An appearance from Snoop Dogg would be hilarious, and Coronation Street has always stood out from the crowd because it's funny. True, there have been 124 deaths, and enough marital infidelity to suggest a drop-in counselling shop might do a roaring trade in Weatherfield, but it's not an aggressively gritty show. And perhaps that's because, right from the very start, the creator Tony Warren was keen to re-create the streets he'd grown up in, full of strong domineering women and weak men.
In that sense, it doesn't matter that the soap is set in a version of northern England where life can be slightly grim and unglamorous. Because once you've got past the accents (not, in truth, that difficult), Coronation Street isn't about living in a fictional part of Greater Manchester, just as EastEnders isn't a commentary on London life. These places are just the settings for stories that are as old as the hills.
This was the thrust of a recent BBC documentary on the links between Greek tragedy and soaps. The similarities were revealing; the presenter Natalie Haynes spoke to a writer who had based EastEnders storylines on Aeschylus's Oresteia. Apparently, Haynes wrote on her blog, the BBC Writers' Academy trains future generations of soap writers by giving them Aristotle's Poetics to encourage them to think about time and place.
It's not over-intellectualising soaps to make these comparisons; infanticide, patricide, dysfunctional families, suffering women ... they're all tropes of Greek tragedy and soap opera. It's a theme Corrie's Jonathan Harvey has been keen to discuss recently, too. "There's something inherently theatrical in soaps and they are like Greek tragedies," he told The Daily Telegraph. "They have archetypes that are created again and again through different generations, and they have a chorus in other characters commenting on what happens."

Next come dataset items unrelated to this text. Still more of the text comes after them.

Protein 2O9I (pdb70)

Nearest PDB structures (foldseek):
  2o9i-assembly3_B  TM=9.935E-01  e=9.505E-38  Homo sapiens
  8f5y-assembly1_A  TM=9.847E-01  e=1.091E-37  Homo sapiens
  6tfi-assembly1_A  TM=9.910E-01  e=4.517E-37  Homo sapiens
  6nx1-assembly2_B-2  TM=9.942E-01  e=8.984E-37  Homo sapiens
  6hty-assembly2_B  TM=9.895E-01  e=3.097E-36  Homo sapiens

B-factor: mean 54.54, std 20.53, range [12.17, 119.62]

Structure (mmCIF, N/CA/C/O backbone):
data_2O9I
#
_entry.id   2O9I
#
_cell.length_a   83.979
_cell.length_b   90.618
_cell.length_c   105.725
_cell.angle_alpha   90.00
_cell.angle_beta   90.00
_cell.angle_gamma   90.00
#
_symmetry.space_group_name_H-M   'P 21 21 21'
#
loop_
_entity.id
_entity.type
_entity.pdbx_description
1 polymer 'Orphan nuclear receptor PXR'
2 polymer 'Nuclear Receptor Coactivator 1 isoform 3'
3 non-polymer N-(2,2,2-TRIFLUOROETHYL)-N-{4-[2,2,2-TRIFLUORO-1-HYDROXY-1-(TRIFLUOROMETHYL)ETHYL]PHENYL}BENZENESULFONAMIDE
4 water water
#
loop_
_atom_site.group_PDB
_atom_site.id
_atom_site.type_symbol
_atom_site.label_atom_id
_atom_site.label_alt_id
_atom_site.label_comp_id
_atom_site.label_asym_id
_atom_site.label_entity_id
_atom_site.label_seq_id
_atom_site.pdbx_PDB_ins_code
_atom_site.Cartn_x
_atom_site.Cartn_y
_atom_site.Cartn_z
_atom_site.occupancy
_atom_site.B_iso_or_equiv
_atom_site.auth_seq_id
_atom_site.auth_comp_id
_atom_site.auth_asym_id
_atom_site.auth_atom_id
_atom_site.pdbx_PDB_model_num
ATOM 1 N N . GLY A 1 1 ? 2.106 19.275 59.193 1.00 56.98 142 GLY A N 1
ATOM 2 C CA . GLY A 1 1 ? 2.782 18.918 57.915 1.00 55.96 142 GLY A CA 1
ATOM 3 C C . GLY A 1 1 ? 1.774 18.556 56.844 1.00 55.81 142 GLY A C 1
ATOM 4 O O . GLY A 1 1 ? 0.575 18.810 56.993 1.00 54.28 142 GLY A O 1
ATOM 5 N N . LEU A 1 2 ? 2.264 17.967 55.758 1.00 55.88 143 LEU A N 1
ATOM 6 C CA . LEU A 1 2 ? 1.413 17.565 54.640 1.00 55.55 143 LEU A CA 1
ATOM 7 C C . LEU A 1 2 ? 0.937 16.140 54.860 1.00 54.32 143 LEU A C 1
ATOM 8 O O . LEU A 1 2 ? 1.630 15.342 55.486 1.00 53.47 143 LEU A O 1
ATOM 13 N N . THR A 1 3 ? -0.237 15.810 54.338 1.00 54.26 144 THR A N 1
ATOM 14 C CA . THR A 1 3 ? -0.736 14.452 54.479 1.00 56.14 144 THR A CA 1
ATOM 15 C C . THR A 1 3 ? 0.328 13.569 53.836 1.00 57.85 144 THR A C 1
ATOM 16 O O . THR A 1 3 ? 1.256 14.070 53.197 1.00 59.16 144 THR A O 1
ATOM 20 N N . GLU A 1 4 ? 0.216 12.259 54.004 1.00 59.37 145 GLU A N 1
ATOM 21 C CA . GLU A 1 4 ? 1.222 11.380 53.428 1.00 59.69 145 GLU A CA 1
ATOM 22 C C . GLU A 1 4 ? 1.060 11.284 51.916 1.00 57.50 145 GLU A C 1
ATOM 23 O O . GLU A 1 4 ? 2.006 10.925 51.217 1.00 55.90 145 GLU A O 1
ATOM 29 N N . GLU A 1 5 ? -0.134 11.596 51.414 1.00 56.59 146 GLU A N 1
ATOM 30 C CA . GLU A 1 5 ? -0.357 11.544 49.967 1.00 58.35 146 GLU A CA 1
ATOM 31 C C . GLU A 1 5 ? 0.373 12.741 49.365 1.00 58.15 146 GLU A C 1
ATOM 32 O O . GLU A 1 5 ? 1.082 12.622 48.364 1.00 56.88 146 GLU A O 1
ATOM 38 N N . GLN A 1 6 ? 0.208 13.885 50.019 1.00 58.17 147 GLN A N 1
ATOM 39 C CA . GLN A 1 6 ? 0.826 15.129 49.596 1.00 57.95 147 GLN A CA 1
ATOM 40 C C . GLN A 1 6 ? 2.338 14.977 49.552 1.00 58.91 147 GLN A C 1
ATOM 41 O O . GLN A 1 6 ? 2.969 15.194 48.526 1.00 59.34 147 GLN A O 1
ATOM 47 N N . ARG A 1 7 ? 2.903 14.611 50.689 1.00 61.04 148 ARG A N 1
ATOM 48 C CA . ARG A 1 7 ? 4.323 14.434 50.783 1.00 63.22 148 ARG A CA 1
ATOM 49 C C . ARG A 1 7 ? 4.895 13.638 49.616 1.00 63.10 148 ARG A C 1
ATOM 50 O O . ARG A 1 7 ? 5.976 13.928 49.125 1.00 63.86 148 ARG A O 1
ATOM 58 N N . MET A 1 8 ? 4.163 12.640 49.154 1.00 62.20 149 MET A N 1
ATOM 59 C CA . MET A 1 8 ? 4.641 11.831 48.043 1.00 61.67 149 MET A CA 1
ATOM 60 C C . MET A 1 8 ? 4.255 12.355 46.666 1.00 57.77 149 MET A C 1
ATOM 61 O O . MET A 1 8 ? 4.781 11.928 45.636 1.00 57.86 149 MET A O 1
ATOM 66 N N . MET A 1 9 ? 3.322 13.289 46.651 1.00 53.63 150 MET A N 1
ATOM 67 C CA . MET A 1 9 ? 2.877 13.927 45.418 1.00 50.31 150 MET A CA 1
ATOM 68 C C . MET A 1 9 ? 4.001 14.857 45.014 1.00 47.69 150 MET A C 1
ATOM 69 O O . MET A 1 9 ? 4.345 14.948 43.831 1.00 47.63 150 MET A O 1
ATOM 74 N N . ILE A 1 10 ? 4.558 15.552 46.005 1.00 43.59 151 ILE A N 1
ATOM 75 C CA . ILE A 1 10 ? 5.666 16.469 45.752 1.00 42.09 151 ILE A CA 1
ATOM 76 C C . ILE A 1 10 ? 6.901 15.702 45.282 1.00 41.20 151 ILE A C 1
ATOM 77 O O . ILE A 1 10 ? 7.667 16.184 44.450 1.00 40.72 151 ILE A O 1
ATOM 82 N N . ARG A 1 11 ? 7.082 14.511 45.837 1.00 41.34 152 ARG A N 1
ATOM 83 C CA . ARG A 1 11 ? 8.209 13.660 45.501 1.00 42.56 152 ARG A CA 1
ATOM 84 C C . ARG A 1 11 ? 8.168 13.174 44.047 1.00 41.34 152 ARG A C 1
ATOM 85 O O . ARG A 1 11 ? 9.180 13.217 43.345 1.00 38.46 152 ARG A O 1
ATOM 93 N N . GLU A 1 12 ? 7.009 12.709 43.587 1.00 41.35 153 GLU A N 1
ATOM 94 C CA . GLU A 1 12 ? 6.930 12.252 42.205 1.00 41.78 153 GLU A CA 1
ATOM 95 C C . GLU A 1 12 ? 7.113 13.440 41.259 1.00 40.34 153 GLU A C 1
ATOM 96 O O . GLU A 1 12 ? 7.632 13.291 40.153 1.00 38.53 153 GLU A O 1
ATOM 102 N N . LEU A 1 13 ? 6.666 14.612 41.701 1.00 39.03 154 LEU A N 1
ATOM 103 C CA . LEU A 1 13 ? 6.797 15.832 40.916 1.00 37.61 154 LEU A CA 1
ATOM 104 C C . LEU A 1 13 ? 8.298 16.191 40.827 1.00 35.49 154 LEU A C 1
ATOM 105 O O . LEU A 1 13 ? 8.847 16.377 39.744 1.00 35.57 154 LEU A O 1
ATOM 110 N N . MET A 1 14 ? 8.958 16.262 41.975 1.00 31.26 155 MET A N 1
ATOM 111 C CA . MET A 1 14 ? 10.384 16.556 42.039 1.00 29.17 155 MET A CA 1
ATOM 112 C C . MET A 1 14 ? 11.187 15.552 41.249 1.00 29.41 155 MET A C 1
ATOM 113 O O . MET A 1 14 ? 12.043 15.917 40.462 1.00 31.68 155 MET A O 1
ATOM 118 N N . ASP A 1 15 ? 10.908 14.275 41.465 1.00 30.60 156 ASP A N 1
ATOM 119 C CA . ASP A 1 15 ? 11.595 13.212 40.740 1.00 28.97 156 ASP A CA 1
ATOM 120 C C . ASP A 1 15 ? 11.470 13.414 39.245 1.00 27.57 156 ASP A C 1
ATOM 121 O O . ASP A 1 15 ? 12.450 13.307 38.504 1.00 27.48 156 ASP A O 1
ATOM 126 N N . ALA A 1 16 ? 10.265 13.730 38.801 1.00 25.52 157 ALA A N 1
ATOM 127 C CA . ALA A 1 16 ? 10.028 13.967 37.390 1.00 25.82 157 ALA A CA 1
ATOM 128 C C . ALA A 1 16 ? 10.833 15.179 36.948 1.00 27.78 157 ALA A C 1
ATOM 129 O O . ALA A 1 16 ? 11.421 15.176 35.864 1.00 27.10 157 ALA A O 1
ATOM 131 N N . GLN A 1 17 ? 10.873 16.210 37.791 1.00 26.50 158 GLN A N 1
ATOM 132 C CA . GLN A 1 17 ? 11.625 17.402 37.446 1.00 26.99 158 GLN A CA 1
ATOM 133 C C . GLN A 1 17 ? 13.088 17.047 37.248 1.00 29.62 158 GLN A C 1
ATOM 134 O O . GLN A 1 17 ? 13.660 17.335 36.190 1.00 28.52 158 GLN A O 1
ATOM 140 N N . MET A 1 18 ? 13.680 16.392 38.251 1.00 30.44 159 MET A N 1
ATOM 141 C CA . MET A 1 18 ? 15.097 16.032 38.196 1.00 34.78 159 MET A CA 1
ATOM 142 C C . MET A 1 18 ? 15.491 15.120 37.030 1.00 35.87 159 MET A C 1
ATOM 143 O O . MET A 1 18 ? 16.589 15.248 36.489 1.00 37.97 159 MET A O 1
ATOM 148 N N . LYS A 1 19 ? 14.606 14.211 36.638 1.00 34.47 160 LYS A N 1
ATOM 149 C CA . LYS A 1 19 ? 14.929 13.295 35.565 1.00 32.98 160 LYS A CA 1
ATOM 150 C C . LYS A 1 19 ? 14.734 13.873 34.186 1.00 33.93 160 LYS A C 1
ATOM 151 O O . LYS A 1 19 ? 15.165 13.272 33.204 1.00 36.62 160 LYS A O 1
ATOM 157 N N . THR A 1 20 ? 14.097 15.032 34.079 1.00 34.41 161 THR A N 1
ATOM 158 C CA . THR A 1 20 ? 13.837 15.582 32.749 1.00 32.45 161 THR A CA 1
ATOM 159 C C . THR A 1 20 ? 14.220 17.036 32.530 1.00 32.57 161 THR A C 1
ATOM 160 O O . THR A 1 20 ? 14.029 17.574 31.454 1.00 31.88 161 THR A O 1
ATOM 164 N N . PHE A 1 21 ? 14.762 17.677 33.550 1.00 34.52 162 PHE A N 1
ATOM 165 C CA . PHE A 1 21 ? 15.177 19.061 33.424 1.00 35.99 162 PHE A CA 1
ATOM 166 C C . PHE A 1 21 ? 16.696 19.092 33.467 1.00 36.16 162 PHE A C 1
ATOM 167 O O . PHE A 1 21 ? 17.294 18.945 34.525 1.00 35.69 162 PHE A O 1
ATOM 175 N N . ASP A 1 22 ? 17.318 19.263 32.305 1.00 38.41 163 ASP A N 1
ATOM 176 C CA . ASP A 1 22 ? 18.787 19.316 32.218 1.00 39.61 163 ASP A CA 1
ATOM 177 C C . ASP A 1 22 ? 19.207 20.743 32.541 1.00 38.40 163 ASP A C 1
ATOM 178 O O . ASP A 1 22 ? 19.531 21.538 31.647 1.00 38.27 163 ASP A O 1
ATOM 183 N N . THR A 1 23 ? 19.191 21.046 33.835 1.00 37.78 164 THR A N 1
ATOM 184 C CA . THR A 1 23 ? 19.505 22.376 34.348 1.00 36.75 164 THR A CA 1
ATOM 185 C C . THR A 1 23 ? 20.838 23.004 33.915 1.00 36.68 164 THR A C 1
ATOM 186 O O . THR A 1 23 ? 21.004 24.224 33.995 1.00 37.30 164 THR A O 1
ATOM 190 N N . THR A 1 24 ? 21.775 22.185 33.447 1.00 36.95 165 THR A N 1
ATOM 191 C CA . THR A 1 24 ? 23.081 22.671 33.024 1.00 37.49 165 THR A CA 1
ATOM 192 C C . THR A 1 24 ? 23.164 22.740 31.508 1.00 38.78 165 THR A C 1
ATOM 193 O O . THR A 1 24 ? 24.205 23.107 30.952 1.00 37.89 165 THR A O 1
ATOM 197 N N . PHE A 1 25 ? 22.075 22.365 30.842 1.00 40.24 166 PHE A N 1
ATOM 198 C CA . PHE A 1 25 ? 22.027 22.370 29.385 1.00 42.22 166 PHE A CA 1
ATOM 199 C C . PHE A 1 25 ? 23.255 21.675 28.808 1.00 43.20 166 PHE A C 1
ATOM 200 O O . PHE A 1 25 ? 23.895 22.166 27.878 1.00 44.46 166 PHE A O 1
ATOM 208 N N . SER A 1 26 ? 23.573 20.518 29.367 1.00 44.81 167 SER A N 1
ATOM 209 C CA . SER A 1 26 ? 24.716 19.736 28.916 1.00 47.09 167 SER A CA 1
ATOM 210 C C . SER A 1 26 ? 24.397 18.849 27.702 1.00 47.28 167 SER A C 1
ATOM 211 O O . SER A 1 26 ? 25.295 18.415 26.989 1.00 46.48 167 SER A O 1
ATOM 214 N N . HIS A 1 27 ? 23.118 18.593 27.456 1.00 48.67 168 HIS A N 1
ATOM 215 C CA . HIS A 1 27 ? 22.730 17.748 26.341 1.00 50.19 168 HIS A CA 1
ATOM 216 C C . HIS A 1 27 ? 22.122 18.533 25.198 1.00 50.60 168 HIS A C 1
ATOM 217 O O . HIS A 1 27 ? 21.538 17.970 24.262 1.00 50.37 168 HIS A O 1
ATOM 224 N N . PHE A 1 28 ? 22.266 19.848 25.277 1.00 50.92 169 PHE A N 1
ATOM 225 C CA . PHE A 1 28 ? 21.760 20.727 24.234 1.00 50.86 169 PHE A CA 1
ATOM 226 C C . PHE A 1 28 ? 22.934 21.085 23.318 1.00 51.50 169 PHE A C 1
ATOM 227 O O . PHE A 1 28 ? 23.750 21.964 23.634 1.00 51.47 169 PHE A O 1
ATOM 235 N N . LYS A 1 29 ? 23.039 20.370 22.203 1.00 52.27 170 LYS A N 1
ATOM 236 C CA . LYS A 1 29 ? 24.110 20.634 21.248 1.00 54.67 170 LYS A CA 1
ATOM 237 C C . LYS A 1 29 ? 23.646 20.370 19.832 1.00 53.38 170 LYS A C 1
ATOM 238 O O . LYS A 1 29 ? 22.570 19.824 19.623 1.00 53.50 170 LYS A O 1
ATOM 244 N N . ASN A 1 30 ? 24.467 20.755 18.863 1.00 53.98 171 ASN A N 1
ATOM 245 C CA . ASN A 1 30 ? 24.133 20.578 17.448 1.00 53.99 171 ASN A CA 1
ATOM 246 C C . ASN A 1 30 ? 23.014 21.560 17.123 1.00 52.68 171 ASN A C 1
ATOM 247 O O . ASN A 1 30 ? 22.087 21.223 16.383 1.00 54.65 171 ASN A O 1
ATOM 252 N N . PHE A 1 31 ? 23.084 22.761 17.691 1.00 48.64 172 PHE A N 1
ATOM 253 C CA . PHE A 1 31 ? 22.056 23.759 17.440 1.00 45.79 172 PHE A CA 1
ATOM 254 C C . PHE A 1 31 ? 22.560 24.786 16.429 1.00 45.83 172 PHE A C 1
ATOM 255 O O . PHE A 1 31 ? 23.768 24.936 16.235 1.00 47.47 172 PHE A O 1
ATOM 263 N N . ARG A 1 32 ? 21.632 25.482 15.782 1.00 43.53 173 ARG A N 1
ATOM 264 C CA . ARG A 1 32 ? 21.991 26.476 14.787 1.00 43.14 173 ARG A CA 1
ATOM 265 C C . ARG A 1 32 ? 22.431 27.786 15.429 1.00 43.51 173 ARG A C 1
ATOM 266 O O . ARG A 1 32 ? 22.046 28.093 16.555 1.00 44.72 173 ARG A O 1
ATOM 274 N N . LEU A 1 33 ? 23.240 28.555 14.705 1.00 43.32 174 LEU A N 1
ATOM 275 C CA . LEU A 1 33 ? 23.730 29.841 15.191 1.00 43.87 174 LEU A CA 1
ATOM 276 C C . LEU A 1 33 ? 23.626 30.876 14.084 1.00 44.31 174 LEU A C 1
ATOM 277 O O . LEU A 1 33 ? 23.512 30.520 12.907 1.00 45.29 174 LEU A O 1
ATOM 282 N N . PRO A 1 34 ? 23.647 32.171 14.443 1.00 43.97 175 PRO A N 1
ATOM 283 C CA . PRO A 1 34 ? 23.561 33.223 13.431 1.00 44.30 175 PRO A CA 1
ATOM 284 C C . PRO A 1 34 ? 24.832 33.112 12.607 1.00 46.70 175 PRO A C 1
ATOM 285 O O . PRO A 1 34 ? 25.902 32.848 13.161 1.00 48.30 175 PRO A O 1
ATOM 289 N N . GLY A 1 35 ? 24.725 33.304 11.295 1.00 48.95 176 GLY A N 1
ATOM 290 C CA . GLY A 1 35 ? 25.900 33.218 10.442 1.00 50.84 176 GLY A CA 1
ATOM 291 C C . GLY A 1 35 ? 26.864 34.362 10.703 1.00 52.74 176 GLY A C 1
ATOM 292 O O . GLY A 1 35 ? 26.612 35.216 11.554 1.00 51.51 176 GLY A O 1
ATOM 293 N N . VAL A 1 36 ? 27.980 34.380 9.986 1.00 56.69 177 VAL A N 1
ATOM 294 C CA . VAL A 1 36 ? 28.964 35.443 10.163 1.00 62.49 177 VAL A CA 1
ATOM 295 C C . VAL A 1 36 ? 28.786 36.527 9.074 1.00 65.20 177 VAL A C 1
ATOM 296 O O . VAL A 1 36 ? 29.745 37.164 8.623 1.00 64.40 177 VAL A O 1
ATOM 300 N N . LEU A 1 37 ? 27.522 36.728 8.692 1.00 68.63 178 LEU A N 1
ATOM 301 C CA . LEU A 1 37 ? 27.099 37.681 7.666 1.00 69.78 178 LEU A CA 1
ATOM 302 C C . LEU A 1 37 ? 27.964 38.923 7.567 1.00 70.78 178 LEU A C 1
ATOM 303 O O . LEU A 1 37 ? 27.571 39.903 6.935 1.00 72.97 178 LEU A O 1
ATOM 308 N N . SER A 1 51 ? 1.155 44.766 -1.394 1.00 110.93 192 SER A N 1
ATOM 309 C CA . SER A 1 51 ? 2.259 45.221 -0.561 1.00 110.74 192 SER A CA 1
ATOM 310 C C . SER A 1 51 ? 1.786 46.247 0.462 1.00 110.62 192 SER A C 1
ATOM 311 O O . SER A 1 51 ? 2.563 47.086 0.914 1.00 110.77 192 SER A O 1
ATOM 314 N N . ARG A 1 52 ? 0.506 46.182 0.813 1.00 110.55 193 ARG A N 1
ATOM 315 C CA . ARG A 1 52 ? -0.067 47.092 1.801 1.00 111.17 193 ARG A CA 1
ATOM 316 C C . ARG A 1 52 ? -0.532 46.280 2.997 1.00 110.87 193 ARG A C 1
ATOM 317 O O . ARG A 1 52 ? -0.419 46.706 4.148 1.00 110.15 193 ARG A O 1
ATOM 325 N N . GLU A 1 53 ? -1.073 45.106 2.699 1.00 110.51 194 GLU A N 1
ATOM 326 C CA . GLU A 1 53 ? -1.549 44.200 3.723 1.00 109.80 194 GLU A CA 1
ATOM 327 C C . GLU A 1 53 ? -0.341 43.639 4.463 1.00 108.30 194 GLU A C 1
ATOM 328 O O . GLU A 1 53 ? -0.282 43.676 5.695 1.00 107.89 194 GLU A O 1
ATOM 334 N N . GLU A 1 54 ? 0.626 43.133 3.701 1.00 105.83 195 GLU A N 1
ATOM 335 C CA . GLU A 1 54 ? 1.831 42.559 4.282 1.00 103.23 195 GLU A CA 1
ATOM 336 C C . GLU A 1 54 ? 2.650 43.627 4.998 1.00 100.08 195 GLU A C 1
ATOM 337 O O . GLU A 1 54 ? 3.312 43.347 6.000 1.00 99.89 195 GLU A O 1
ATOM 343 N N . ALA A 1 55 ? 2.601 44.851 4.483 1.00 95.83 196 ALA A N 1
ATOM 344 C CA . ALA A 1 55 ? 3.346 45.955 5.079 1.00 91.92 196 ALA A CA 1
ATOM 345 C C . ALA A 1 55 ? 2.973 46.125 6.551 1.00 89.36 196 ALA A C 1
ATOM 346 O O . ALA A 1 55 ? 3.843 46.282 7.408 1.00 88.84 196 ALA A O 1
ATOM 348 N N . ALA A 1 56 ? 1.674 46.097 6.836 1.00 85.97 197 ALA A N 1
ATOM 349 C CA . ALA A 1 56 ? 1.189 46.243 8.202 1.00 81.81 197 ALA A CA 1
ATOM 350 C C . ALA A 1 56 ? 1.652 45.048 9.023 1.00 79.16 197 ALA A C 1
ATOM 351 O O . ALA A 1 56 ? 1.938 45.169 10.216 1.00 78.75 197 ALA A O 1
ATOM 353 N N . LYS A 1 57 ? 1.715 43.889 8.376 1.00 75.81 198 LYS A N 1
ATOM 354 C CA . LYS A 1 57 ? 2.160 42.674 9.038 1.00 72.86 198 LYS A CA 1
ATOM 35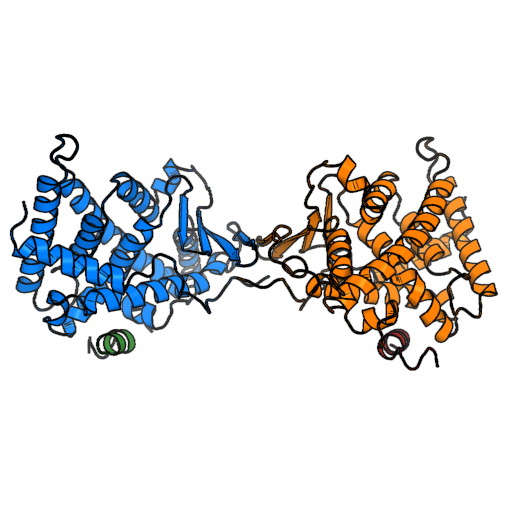5 C C . LYS A 1 57 ? 3.583 42.856 9.559 1.00 71.32 198 LYS A C 1
ATOM 356 O O . LYS A 1 57 ? 3.862 42.583 10.728 1.00 71.06 198 LYS A O 1
ATOM 362 N N . TRP A 1 58 ? 4.486 43.309 8.693 1.00 69.40 199 TRP A N 1
ATOM 363 C CA . TRP A 1 58 ? 5.870 43.534 9.106 1.00 66.70 199 TRP A CA 1
ATOM 364 C C . TRP A 1 58 ? 5.937 44.505 10.279 1.00 64.54 199 TRP A C 1
ATOM 365 O O . TRP A 1 58 ? 6.677 44.291 11.237 1.00 63.94 199 TRP A O 1
ATOM 376 N N . SER A 1 59 ? 5.160 45.576 10.199 1.00 63.21 200 SER A N 1
ATOM 377 C CA . SER A 1 59 ? 5.135 46.565 11.265 1.00 61.47 200 SER A CA 1
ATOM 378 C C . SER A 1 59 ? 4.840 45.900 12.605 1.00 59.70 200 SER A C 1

In the end, that's why Coronation Street is celebrating 50 years of drama, because the writing is so strong. Audiences may have fragmented and commercial pressures have led to five episodes a week, which stretches matters rather thin. But arguably the most notable date in this lovable show's long history won't be December 9, 2010, at all. It'll be September 17, when the US drama As The World Turns broadcasts its final episode. At that moment, Coronation Street will be able to call itself the longest-running soap in the world. Let's hope that for once, they don't mark such a milestone in traditional soap fashion ... with a few murders.